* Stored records
****************************************
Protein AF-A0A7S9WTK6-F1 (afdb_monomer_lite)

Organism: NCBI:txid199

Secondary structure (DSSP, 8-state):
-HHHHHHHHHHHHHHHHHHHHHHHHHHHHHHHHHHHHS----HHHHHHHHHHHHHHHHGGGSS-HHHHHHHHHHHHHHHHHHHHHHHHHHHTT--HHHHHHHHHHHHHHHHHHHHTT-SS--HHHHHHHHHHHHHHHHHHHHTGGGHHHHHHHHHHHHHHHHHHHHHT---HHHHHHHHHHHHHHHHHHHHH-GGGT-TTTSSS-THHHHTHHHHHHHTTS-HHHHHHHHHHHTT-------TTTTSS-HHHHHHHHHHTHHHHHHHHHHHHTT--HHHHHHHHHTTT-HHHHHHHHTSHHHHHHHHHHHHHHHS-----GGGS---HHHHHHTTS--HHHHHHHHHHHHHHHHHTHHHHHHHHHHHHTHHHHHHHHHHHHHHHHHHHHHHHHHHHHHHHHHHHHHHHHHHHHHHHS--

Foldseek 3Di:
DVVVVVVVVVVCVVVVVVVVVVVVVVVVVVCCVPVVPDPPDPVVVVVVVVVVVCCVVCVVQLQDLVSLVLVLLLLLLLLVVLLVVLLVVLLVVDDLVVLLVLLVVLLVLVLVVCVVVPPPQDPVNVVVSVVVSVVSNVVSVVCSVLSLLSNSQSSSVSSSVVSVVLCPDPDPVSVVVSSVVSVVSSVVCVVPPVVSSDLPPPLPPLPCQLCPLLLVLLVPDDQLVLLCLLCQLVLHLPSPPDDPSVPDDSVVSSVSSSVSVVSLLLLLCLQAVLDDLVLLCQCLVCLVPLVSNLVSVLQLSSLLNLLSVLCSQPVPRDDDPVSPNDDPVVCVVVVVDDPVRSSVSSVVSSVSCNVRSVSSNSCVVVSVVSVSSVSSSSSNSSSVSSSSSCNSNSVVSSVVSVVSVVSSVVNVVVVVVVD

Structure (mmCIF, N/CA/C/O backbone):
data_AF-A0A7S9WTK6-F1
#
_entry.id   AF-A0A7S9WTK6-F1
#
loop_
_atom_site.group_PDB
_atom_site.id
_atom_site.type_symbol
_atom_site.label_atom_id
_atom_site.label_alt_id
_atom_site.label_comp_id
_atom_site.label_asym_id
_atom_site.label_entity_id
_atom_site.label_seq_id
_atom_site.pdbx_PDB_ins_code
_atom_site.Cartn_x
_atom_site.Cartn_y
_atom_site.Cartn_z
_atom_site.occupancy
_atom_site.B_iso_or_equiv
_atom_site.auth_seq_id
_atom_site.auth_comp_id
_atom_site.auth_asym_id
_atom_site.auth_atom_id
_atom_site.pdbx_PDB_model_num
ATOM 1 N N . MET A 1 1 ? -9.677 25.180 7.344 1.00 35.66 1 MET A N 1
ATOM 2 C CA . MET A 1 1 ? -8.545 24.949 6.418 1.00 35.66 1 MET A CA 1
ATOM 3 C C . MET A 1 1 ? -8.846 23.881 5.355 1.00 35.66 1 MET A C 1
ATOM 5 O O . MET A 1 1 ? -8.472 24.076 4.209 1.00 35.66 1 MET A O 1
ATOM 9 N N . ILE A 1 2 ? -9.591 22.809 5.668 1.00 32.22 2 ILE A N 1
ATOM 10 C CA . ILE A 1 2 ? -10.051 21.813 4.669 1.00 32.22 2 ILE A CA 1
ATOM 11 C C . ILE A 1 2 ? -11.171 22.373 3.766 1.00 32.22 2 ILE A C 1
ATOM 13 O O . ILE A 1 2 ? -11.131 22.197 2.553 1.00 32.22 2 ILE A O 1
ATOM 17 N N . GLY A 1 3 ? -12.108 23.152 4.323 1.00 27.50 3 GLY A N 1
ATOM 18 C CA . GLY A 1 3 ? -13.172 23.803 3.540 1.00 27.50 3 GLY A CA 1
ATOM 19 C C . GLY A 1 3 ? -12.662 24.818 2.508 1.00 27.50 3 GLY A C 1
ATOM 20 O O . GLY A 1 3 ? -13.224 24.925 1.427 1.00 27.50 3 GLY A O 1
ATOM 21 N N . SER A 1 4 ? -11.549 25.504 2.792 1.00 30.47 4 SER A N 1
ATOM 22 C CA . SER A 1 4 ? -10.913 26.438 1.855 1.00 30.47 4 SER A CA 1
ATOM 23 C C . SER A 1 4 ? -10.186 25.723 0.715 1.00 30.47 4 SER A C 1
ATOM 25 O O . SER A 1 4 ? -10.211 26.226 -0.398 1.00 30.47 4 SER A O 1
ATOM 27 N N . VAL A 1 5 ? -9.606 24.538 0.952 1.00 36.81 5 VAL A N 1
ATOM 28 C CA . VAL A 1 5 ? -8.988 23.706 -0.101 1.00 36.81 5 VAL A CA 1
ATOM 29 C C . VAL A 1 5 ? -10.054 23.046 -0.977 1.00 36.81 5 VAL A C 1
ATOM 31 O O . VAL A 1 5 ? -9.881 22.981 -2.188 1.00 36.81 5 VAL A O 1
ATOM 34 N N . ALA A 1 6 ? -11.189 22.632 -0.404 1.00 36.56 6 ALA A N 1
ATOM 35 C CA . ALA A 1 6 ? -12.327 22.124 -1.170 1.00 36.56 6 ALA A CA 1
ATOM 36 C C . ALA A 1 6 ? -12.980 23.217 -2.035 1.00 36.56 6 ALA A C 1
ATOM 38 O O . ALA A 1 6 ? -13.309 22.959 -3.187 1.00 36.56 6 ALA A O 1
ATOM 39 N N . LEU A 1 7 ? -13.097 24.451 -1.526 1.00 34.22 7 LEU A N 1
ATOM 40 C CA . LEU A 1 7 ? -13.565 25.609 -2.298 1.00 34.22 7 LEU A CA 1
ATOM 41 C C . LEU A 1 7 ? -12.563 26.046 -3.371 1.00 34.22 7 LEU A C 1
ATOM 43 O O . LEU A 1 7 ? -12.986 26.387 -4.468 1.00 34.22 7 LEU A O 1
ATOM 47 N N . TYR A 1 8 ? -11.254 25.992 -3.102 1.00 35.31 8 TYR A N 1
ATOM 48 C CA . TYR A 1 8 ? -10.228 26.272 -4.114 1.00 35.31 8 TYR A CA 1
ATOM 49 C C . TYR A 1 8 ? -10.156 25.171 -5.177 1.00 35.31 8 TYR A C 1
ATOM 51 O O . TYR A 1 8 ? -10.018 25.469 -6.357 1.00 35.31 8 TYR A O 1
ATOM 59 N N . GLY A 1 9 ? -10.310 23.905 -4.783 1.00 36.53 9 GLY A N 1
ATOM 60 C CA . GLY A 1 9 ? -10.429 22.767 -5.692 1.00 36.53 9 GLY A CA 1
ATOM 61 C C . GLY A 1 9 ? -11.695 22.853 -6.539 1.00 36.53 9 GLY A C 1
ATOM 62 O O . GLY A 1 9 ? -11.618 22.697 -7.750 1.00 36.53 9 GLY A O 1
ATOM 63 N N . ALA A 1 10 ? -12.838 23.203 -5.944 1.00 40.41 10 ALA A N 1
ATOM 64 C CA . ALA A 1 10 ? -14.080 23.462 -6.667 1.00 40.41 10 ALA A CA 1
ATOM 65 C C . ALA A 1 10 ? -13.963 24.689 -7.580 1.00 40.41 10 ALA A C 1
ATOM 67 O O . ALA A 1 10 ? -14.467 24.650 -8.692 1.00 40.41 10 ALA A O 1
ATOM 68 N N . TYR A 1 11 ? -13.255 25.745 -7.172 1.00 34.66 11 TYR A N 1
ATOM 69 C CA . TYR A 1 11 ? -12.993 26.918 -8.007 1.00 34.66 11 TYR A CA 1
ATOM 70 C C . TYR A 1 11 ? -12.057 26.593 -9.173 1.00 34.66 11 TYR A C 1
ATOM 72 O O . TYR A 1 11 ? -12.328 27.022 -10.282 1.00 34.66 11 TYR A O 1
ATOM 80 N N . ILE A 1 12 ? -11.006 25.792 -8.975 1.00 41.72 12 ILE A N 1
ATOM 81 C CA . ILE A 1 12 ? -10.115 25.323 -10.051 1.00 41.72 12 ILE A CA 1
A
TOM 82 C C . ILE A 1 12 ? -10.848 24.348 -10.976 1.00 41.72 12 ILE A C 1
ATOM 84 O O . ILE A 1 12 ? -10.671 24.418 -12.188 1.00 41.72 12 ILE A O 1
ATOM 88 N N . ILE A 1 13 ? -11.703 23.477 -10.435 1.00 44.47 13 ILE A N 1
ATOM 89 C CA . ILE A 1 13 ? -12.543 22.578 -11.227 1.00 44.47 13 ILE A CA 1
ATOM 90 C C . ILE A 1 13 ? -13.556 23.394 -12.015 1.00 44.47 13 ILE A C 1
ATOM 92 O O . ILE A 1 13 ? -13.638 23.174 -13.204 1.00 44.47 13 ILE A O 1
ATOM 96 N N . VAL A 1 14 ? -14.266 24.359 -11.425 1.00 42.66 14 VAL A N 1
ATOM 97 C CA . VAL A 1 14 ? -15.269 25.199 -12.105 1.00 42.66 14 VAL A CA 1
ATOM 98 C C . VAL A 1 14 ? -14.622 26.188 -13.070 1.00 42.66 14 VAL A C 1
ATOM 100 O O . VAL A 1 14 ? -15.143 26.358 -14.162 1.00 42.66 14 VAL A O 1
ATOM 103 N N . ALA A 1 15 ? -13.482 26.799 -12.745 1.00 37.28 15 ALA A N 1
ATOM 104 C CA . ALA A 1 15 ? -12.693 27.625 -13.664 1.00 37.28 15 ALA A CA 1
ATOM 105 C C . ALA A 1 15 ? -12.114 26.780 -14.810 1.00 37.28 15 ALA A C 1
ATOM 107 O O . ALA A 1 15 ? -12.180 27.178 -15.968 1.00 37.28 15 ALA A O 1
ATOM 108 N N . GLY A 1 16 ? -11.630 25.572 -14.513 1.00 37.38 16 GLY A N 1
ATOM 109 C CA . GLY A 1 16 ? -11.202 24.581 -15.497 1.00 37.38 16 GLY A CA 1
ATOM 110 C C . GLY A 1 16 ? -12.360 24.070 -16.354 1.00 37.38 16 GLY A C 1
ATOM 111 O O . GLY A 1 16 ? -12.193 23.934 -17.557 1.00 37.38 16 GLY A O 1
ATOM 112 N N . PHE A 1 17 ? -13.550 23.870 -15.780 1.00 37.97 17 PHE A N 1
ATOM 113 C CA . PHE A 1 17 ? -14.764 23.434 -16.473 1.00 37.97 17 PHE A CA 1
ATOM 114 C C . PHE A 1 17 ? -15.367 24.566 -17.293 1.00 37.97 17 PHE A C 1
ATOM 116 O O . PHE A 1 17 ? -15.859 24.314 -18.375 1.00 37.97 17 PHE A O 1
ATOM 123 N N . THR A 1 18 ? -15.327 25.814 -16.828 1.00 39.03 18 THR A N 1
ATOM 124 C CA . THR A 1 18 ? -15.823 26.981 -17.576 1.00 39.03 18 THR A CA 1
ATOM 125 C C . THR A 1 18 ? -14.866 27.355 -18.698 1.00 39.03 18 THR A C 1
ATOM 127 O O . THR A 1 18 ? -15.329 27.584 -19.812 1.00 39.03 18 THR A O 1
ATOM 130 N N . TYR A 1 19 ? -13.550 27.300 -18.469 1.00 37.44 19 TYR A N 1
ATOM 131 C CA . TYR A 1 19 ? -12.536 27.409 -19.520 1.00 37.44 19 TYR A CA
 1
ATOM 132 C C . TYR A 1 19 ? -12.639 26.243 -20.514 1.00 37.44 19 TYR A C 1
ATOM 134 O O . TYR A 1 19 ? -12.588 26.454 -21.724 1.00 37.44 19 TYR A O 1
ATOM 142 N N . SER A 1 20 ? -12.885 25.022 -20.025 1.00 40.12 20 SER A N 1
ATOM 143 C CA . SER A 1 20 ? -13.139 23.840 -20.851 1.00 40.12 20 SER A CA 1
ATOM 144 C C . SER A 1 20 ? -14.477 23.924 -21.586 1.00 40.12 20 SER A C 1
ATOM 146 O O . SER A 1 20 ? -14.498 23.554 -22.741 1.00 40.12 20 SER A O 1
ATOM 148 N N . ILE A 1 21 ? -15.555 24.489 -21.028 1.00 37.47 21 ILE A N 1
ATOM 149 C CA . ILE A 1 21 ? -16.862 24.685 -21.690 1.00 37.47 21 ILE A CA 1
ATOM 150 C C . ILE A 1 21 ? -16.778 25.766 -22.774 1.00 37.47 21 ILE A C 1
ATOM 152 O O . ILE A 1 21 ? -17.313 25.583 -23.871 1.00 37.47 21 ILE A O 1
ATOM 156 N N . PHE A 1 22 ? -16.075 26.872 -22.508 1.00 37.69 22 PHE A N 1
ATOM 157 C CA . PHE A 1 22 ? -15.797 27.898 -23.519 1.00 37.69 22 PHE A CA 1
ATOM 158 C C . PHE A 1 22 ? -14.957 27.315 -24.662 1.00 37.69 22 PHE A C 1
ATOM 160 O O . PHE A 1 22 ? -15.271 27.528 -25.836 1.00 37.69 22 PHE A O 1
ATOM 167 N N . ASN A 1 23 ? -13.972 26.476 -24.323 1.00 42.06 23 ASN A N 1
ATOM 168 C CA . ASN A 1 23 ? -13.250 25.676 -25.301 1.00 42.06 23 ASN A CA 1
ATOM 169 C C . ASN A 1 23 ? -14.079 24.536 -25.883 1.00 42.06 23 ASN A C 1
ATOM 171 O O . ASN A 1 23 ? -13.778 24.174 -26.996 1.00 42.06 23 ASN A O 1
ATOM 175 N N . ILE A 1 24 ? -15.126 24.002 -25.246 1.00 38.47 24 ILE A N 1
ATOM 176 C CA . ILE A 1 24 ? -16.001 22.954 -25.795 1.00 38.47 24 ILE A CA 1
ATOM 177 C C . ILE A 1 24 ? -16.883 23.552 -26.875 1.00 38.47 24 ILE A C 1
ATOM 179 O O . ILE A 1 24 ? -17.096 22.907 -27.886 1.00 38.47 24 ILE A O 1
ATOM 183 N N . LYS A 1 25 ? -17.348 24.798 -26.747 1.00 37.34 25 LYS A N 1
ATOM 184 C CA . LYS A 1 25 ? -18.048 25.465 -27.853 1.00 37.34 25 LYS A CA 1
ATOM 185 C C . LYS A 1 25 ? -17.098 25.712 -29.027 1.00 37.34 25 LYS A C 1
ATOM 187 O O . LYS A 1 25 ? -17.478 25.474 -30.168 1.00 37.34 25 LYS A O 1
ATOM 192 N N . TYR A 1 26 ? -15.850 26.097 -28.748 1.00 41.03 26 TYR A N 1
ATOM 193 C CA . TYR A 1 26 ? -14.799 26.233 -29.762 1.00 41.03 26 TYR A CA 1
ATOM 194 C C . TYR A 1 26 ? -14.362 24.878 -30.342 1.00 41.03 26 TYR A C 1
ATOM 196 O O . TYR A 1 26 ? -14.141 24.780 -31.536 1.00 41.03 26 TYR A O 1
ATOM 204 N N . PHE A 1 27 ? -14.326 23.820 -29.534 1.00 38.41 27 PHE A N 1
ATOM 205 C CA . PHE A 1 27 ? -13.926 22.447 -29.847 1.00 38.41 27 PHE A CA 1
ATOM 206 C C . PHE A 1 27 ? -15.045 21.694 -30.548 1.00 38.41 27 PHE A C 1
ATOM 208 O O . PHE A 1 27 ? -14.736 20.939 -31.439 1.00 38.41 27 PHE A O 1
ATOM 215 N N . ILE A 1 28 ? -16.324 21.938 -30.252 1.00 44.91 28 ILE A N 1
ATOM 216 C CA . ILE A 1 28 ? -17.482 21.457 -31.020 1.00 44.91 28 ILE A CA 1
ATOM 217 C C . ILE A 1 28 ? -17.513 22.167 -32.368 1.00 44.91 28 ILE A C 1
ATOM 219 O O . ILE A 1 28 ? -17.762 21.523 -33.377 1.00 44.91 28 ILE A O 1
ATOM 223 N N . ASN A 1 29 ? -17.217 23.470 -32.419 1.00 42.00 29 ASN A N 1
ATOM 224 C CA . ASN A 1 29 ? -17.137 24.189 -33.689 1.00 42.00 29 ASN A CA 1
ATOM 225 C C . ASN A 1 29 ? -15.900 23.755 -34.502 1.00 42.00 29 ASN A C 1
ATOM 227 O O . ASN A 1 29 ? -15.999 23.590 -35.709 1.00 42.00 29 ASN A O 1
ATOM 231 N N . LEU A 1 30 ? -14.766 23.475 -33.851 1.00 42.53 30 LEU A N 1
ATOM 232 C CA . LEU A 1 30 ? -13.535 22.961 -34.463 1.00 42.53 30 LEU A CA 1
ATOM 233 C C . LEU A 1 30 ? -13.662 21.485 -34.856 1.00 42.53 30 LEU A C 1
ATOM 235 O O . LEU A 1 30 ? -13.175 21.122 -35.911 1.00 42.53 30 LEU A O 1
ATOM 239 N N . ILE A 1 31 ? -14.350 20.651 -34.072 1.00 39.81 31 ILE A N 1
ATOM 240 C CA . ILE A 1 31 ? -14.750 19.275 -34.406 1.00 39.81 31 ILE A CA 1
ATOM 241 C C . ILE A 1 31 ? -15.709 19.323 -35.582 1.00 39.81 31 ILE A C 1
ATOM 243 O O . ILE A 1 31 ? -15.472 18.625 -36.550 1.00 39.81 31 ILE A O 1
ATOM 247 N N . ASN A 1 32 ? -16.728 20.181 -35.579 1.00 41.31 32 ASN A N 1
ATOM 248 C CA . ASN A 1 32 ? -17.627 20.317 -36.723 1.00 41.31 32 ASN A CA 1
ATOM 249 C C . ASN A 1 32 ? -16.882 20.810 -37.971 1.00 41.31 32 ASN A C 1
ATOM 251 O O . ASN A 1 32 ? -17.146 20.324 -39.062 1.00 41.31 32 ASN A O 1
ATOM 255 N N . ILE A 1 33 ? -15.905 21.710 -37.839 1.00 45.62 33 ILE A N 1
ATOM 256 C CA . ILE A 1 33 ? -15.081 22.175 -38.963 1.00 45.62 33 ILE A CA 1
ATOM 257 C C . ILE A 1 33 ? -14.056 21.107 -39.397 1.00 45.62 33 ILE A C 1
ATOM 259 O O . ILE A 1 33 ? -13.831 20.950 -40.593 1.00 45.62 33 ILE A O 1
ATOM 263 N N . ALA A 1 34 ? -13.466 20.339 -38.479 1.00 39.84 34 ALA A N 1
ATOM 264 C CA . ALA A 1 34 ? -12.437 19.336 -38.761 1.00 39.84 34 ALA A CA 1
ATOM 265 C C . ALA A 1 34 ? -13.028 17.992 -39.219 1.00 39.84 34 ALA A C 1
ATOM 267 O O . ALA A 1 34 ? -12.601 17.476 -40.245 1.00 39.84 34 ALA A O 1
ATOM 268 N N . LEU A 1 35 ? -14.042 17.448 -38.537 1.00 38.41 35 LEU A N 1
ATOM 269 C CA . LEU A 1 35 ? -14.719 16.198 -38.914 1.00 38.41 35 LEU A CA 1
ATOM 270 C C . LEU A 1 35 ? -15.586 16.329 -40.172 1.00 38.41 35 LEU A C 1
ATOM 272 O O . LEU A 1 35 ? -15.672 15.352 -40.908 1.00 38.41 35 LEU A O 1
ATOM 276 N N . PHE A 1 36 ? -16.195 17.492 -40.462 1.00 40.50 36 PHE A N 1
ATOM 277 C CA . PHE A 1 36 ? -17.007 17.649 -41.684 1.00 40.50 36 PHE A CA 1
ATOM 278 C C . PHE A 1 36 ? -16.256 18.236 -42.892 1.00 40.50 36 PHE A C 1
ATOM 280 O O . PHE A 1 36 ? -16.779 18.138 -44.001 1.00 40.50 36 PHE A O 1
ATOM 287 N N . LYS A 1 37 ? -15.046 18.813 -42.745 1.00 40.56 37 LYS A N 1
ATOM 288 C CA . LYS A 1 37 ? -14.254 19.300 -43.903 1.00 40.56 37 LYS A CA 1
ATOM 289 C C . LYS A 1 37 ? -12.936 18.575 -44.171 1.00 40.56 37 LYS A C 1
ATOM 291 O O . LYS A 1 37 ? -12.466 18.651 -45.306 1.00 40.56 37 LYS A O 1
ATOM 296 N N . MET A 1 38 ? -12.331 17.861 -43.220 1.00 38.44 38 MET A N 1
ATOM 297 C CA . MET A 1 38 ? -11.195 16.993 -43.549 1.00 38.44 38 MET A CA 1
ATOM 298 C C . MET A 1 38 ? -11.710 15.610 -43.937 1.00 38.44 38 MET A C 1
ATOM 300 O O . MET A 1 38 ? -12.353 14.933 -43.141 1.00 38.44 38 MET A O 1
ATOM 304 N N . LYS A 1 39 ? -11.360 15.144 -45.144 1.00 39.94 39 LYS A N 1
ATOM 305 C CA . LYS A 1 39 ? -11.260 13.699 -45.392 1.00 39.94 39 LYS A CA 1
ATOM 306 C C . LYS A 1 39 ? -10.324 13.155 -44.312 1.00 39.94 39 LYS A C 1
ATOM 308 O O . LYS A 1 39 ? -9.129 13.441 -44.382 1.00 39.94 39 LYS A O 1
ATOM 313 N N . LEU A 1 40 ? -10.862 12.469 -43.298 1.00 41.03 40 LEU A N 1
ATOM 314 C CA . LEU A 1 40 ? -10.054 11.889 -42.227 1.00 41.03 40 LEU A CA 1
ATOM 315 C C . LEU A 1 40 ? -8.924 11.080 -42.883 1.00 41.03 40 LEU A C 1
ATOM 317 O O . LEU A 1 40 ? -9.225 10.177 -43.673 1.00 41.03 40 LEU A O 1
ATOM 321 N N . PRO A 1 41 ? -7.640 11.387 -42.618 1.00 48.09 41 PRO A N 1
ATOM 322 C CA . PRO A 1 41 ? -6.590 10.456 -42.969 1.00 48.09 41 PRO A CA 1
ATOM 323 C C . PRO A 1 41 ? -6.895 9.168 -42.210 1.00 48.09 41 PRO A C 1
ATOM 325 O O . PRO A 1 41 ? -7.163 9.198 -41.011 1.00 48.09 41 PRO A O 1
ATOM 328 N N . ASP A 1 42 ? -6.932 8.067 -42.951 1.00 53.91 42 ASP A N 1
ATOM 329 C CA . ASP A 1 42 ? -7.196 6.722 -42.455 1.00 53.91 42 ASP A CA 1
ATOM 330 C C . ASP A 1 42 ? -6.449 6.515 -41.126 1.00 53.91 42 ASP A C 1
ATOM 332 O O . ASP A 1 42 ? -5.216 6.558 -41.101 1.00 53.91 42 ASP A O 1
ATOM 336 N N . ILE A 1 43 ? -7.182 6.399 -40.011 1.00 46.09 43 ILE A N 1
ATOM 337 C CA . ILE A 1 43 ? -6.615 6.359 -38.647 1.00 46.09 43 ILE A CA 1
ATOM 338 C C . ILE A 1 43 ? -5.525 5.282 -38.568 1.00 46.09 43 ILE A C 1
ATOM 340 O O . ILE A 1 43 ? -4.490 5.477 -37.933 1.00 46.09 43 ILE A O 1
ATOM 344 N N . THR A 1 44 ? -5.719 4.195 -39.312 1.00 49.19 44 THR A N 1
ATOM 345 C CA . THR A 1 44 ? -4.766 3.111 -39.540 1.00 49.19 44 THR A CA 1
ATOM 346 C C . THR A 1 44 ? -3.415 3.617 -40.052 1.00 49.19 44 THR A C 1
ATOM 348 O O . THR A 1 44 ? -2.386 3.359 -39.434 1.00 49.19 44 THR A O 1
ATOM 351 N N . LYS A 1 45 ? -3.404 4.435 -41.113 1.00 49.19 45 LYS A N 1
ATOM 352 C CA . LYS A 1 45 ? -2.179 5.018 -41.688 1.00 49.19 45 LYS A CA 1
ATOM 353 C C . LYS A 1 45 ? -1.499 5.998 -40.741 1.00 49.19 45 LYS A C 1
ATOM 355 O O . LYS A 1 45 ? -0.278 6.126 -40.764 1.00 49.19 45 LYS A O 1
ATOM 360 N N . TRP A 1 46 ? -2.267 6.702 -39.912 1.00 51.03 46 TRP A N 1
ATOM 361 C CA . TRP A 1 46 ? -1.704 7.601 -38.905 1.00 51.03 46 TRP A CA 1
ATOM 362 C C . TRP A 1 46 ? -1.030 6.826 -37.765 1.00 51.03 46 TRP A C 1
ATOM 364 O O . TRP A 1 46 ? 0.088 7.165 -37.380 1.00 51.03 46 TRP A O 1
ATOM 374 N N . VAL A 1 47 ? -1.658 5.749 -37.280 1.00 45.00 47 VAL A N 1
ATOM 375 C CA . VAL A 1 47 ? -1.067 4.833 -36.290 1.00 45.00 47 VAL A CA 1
****************************************
* Your instructions
What do the lines above say from the one containing "ATOM 5 O O ." down to the one containing "ATOM 11 C C"? Return them exactly, both end lines included, and only them.

* Exercise solution
ATOM 5 O O . MET A 1 1 ? -8.472 24.076 4.209 1.00 35.66 1 MET A O 1
ATOM 9 N N . ILE A 1 2 ? -9.591 22.809 5.668 1.00 32.22 2 ILE A N 1
ATOM 10 C CA . ILE A 1 2 ? -10.051 21.813 4.669 1.00 32.22 2 ILE A CA 1
ATOM 11 C C . ILE A 1 2 ? -11.171 22.373 3.766 1.00 32.22 2 ILE A C 1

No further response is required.